CFTC floats cross-border rulebook for offshore crypto platforms

CFTC floats cross-border rulebook for offshore crypto platforms

CFTC is mulling a cross-border regime that could allow U.S. customers to trade directly on select international crypto exchanges, provided those platforms operate under regulatory standards deemed comparable to American rules.

Summary
  • CFTC is considering extending its Foreign Boards of Trade framework to crypto exchanges, allowing U.S. clients to trade on select offshore platforms.
  • Acting Chair Caroline Pham said the approach would provide regulatory clarity, countering “regulation by enforcement” that has pushed activity overseas.
  • The plan could recognize EU-licensed venues under MiFID or MiCA, offering them a compliant path into the U.S. market.

In a recent speech before the U.K. All-Party Parliamentary Group on Blockchain Technologies, Acting CFTC Chair Caroline Pham laid out a possible pathway for U.S. oversight of offshore crypto exchanges.

Pham said the agency is weighing whether its long-standing framework for Foreign Boards of Trade could be extended to digital asset platforms.
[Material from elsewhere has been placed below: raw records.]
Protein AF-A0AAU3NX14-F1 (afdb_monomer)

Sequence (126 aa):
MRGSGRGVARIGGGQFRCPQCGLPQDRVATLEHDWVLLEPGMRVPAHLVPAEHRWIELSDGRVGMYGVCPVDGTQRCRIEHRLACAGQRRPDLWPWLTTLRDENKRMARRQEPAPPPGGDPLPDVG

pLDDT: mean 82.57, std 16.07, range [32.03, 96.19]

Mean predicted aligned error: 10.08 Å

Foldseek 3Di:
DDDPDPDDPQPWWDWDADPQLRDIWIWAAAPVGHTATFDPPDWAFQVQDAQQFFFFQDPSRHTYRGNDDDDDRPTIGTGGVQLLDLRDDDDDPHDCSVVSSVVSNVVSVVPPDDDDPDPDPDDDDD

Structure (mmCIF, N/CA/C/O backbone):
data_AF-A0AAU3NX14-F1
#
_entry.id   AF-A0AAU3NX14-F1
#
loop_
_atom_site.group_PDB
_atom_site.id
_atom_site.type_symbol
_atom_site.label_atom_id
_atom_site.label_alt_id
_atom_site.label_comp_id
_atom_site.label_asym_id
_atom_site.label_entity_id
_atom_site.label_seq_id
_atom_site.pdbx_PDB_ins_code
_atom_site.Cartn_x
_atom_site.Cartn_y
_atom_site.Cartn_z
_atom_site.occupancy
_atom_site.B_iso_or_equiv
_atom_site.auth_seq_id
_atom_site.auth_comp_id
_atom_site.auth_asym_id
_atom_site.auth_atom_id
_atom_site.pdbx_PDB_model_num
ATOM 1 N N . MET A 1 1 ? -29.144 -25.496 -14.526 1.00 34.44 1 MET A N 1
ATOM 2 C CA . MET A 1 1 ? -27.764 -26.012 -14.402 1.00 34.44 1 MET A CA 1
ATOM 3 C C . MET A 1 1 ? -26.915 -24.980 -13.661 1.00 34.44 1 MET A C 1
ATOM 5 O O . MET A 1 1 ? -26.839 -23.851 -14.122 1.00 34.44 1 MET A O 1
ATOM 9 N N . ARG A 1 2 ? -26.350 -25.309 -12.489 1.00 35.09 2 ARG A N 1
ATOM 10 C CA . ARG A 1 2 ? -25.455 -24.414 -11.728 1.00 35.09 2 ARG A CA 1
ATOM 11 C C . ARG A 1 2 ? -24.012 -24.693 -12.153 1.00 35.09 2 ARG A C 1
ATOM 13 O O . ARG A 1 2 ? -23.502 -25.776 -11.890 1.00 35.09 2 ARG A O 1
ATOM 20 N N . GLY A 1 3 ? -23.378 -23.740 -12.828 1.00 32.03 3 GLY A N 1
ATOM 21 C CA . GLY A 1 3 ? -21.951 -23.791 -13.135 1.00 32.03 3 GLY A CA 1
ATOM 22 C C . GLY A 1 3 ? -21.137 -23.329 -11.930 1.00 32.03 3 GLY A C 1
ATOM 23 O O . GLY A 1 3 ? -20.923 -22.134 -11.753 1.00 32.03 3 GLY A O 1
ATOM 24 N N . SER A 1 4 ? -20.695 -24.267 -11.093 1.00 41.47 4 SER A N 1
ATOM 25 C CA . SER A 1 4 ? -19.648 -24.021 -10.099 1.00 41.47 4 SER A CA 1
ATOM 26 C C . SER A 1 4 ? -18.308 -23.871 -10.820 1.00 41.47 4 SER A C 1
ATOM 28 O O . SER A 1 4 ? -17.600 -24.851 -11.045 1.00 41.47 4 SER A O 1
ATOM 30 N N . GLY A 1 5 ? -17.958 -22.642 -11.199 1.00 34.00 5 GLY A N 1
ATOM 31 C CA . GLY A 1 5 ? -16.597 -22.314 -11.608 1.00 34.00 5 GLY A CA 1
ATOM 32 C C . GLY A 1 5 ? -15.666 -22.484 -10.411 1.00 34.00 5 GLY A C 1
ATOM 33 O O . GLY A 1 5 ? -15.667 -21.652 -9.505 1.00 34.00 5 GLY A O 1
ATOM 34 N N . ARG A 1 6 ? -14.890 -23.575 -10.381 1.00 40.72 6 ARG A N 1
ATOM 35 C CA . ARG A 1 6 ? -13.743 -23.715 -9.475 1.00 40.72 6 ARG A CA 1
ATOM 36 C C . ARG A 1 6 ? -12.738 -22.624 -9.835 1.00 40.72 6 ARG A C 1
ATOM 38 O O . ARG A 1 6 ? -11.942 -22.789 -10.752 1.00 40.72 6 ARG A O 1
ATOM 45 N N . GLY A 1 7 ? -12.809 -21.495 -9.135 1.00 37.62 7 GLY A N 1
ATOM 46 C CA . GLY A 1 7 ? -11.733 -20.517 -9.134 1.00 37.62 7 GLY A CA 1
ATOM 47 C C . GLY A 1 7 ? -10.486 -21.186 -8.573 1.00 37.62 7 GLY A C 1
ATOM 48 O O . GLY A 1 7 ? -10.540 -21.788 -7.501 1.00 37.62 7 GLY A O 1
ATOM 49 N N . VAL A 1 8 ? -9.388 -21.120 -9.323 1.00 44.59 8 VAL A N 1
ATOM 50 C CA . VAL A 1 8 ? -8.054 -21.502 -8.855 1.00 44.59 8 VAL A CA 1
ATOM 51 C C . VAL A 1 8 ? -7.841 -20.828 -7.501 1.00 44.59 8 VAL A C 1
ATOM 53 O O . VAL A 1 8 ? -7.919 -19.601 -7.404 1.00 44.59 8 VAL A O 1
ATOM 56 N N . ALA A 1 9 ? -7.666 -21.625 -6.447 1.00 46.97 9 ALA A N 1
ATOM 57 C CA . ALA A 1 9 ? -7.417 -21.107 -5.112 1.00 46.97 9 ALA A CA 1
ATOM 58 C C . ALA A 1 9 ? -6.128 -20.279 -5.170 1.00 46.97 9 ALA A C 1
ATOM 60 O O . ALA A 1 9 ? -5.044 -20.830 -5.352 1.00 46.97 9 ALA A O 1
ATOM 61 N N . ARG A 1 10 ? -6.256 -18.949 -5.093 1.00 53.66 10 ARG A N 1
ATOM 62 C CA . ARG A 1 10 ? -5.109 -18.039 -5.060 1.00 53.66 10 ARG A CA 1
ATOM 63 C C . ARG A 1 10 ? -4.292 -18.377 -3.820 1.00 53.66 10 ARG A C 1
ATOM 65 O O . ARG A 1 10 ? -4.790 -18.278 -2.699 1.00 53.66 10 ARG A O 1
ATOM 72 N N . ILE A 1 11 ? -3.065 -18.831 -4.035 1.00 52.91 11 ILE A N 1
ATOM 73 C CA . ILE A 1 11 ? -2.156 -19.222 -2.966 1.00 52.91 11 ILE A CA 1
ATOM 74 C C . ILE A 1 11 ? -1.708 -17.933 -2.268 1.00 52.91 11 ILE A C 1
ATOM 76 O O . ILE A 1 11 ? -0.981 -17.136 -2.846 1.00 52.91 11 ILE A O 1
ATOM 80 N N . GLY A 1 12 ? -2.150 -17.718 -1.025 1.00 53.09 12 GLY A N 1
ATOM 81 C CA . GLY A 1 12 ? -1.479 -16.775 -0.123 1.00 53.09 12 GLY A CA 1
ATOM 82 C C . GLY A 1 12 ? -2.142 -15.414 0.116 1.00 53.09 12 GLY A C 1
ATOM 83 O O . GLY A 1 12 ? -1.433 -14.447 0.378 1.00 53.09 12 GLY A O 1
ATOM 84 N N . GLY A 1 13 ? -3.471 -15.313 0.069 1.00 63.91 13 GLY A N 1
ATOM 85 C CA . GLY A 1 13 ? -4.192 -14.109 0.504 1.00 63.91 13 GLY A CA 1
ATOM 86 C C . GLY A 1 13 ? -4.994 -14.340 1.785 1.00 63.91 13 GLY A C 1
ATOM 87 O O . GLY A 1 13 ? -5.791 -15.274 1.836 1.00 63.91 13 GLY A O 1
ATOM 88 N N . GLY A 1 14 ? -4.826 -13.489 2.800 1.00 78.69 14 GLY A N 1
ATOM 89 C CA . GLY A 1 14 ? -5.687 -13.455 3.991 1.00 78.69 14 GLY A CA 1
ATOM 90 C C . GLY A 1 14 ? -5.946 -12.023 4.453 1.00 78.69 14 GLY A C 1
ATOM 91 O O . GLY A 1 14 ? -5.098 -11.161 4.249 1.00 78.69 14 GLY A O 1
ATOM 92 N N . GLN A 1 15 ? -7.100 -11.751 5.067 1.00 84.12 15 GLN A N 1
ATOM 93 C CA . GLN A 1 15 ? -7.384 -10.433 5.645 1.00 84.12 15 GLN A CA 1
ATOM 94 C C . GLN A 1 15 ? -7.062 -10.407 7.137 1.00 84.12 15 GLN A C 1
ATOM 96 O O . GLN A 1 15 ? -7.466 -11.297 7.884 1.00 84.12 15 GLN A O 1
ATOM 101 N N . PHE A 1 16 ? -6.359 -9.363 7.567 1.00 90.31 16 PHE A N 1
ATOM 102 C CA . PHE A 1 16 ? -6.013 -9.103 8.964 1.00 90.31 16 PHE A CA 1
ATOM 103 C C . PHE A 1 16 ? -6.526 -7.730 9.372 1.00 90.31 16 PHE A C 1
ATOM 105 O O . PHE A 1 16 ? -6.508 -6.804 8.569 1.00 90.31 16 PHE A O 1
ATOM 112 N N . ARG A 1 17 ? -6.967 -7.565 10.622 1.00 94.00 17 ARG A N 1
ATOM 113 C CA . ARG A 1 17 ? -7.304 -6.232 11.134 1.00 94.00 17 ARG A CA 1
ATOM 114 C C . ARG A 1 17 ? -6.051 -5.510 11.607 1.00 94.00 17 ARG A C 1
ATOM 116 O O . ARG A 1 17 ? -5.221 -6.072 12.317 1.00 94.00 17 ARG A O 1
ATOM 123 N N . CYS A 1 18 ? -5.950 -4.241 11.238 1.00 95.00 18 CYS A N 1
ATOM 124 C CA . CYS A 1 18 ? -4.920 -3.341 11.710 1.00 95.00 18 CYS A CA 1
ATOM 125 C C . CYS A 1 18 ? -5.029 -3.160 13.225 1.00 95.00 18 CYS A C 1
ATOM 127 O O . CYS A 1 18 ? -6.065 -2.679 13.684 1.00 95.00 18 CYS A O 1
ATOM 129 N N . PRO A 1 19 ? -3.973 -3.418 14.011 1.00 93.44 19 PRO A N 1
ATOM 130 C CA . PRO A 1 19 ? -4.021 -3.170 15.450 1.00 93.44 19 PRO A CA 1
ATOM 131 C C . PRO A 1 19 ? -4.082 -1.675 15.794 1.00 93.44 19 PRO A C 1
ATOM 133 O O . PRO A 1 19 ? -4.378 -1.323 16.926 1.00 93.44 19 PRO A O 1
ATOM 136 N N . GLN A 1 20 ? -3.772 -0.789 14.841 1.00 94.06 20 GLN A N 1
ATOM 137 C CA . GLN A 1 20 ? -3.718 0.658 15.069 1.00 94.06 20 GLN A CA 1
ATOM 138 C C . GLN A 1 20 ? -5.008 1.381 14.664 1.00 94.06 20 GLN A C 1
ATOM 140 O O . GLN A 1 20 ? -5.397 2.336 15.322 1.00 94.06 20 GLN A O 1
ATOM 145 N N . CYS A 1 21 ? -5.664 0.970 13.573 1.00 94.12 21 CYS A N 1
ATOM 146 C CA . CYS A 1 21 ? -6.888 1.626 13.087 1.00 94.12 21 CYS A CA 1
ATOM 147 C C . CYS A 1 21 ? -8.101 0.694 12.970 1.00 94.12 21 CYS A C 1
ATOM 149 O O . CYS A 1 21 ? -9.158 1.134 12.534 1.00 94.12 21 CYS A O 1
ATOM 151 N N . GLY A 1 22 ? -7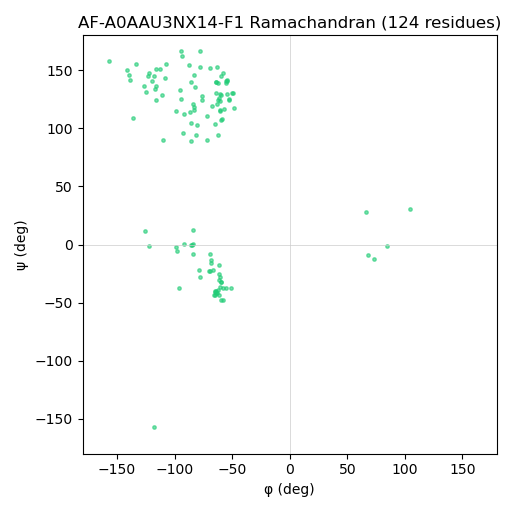.957 -0.595 13.287 1.00 93.81 22 GLY A N 1
ATOM 152 C CA . GLY A 1 22 ? -9.033 -1.587 13.223 1.00 93.81 22 GLY A CA 1
ATOM 153 C C . GLY A 1 22 ? -9.457 -2.021 11.814 1.00 93.81 22 GLY A C 1
ATOM 154 O O . GLY A 1 22 ? -10.156 -3.028 11.688 1.00 93.81 22 GLY A O 1
ATOM 155 N N . LEU A 1 23 ? -9.034 -1.318 10.758 1.00 95.00 23 LEU A N 1
ATOM 156 C CA . LEU A 1 23 ? -9.400 -1.619 9.369 1.00 95.00 23 LEU A CA 1
ATOM 157 C C . LEU A 1 23 ? -8.778 -2.924 8.852 1.00 95.00 23 LEU A C 1
ATOM 159 O O . LEU A 1 23 ? -7.693 -3.296 9.305 1.00 95.00 23 LEU A O 1
ATOM 163 N N . PRO A 1 24 ? -9.425 -3.614 7.894 1.00 94.69 24 PRO A N 1
ATOM 164 C CA . PRO A 1 24 ? -8.827 -4.765 7.227 1.00 94.69 24 PRO A CA 1
ATOM 165 C C . PRO A 1 24 ? -7.567 -4.380 6.435 1.00 94.69 24 PRO A C 1
ATOM 167 O O . PRO A 1 24 ? -7.425 -3.254 5.965 1.00 94.69 24 PRO A O 1
ATOM 170 N N . GLN A 1 25 ? -6.671 -5.347 6.273 1.00 95.38 25 GLN A N 1
ATOM 171 C CA . GLN A 1 25 ? -5.453 -5.299 5.469 1.00 95.38 25 GLN A CA 1
ATOM 172 C C . GLN A 1 25 ? -5.302 -6.627 4.733 1.00 95.38 25 GLN A C 1
ATOM 174 O O . GLN A 1 25 ? -5.555 -7.683 5.317 1.00 95.38 25 GLN A O 1
ATOM 179 N N . ASP A 1 26 ? -4.847 -6.585 3.487 1.00 94.94 26 ASP A N 1
ATOM 180 C CA . ASP A 1 26 ? -4.574 -7.783 2.702 1.00 94.94 26 ASP A CA 1
ATOM 181 C C . ASP A 1 26 ? -3.147 -8.265 2.984 1.00 94.94 26 ASP A C 1
ATOM 183 O O . ASP A 1 26 ? -2.178 -7.593 2.636 1.00 94.94 26 ASP A O 1
ATOM 187 N N . ARG A 1 27 ? -3.001 -9.442 3.593 1.00 94.62 27 ARG A N 1
ATOM 188 C CA . ARG A 1 27 ? -1.722 -10.150 3.705 1.00 94.62 27 ARG A CA 1
ATOM 189 C C . ARG A 1 27 ? -1.477 -10.922 2.419 1.00 94.62 27 ARG A C 1
ATOM 191 O O . ARG A 1 27 ? -2.233 -11.847 2.124 1.00 94.62 27 ARG A O 1
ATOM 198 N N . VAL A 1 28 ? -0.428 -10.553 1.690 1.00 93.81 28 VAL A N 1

The framework, established in the 1990s to recognize overseas derivatives markets, could open the door for U.S. customers to access certain non-U.S. exchanges if those venues meet regulatory standards comparable to American rules.

“By using this framework to provide regulatory clarity for non-U.S. exchanges, whether traditional or digital asset markets, that are in jurisdictions with comparable regulatory regimes to the U.S., this is the fastest way that we can legally onshore trading activity efficiently and safely under CFTC regulations and open up U.S. markets to the rest of the world.” Pham said.

Why Pham is pushing for the cross-border approach

Acting Chair Pham’s push for this framework is a direct response to what she termed the “destructive regulation-by-enforcement policy” of the recent past, which she argues crippled domestic innovation and drove talent overseas.

Pham explained that the existing framework for foreign boards of trade provides a durable, flexible, and technology-neutral path to avoid the market fragmentation that plagued post-Dodd-Frank reforms. This approach is central to the CFTC’s broader “Crypto Sprint” initiative, designed to swiftly implement the Trump administration’s pro-innovation crypto roadmap, the acting chair said.

“That is why I believe that we should use our existing registration categories for brokers, dealers, exchanges, and other market participants because the CFTC’s cross-border approach to foreign markets, products, and intermediaries has been in place for decades,” Pham noted.

For an EU-based crypto derivatives venue, the CFTC would consider platforms authorized under the Markets in Financial Instruments Directive (MiFID) as a regulated market (RM) or a multilateral trading facility (MTF). These established venues could seek access for U.S. participants under the CFTC’s framework for FBOTs or exempt swap execution facilities (SEFs).

Notably, in a significant expansion, the agency will explore whether trading platforms operating under the EU’s bespoke Markets in Crypto-Assets Regulation (MiCA) could qualify.

From enforcement-first to proactive recognition

Two weeks before Pham’s London remarks, the CFTC issued an advisory reaffirming its foreign board of trade regime. That statement was aimed at reversing what Pham called the “enforcement-first” posture of recent years, which has left firms uncertain about where they stand. The Commission’s own enforcement record tells the story.

In 2023, the CFTC’s Division of Enforcement, under Director Ian McGinley, had prioritized digital asset cases, which grew to comprise nearly half its docket. The agency secured a $1.7 billion fraud case tied to Mirror Trading, sued Voyager’s former chief executive for lending hundreds of millions in customer assets to risky counterparties, and charged Celsius and its former CEO over alleged misrepresentations tied to $20 billion in deposits.

The most high-profile action was a landmark anti-evasion case against Binance, its then-CEO Changpeng Zhao, and its chief compliance officer. Regulators alleged the exchange actively solicited U.S. customers while coaching them to evade compliance through VPNs and shell companies. The case resulted in a $2.85 billion settlement with the agency and a total of $4.3 billion across U.S. authorities.

This case, and others like it, created a chilling effect of legal uncertainty that Pham is now seeking to thaw with a clear, forward-looking regulatory pathway, moving the agency from a role of prosecutor to that of an architect for lawful market access.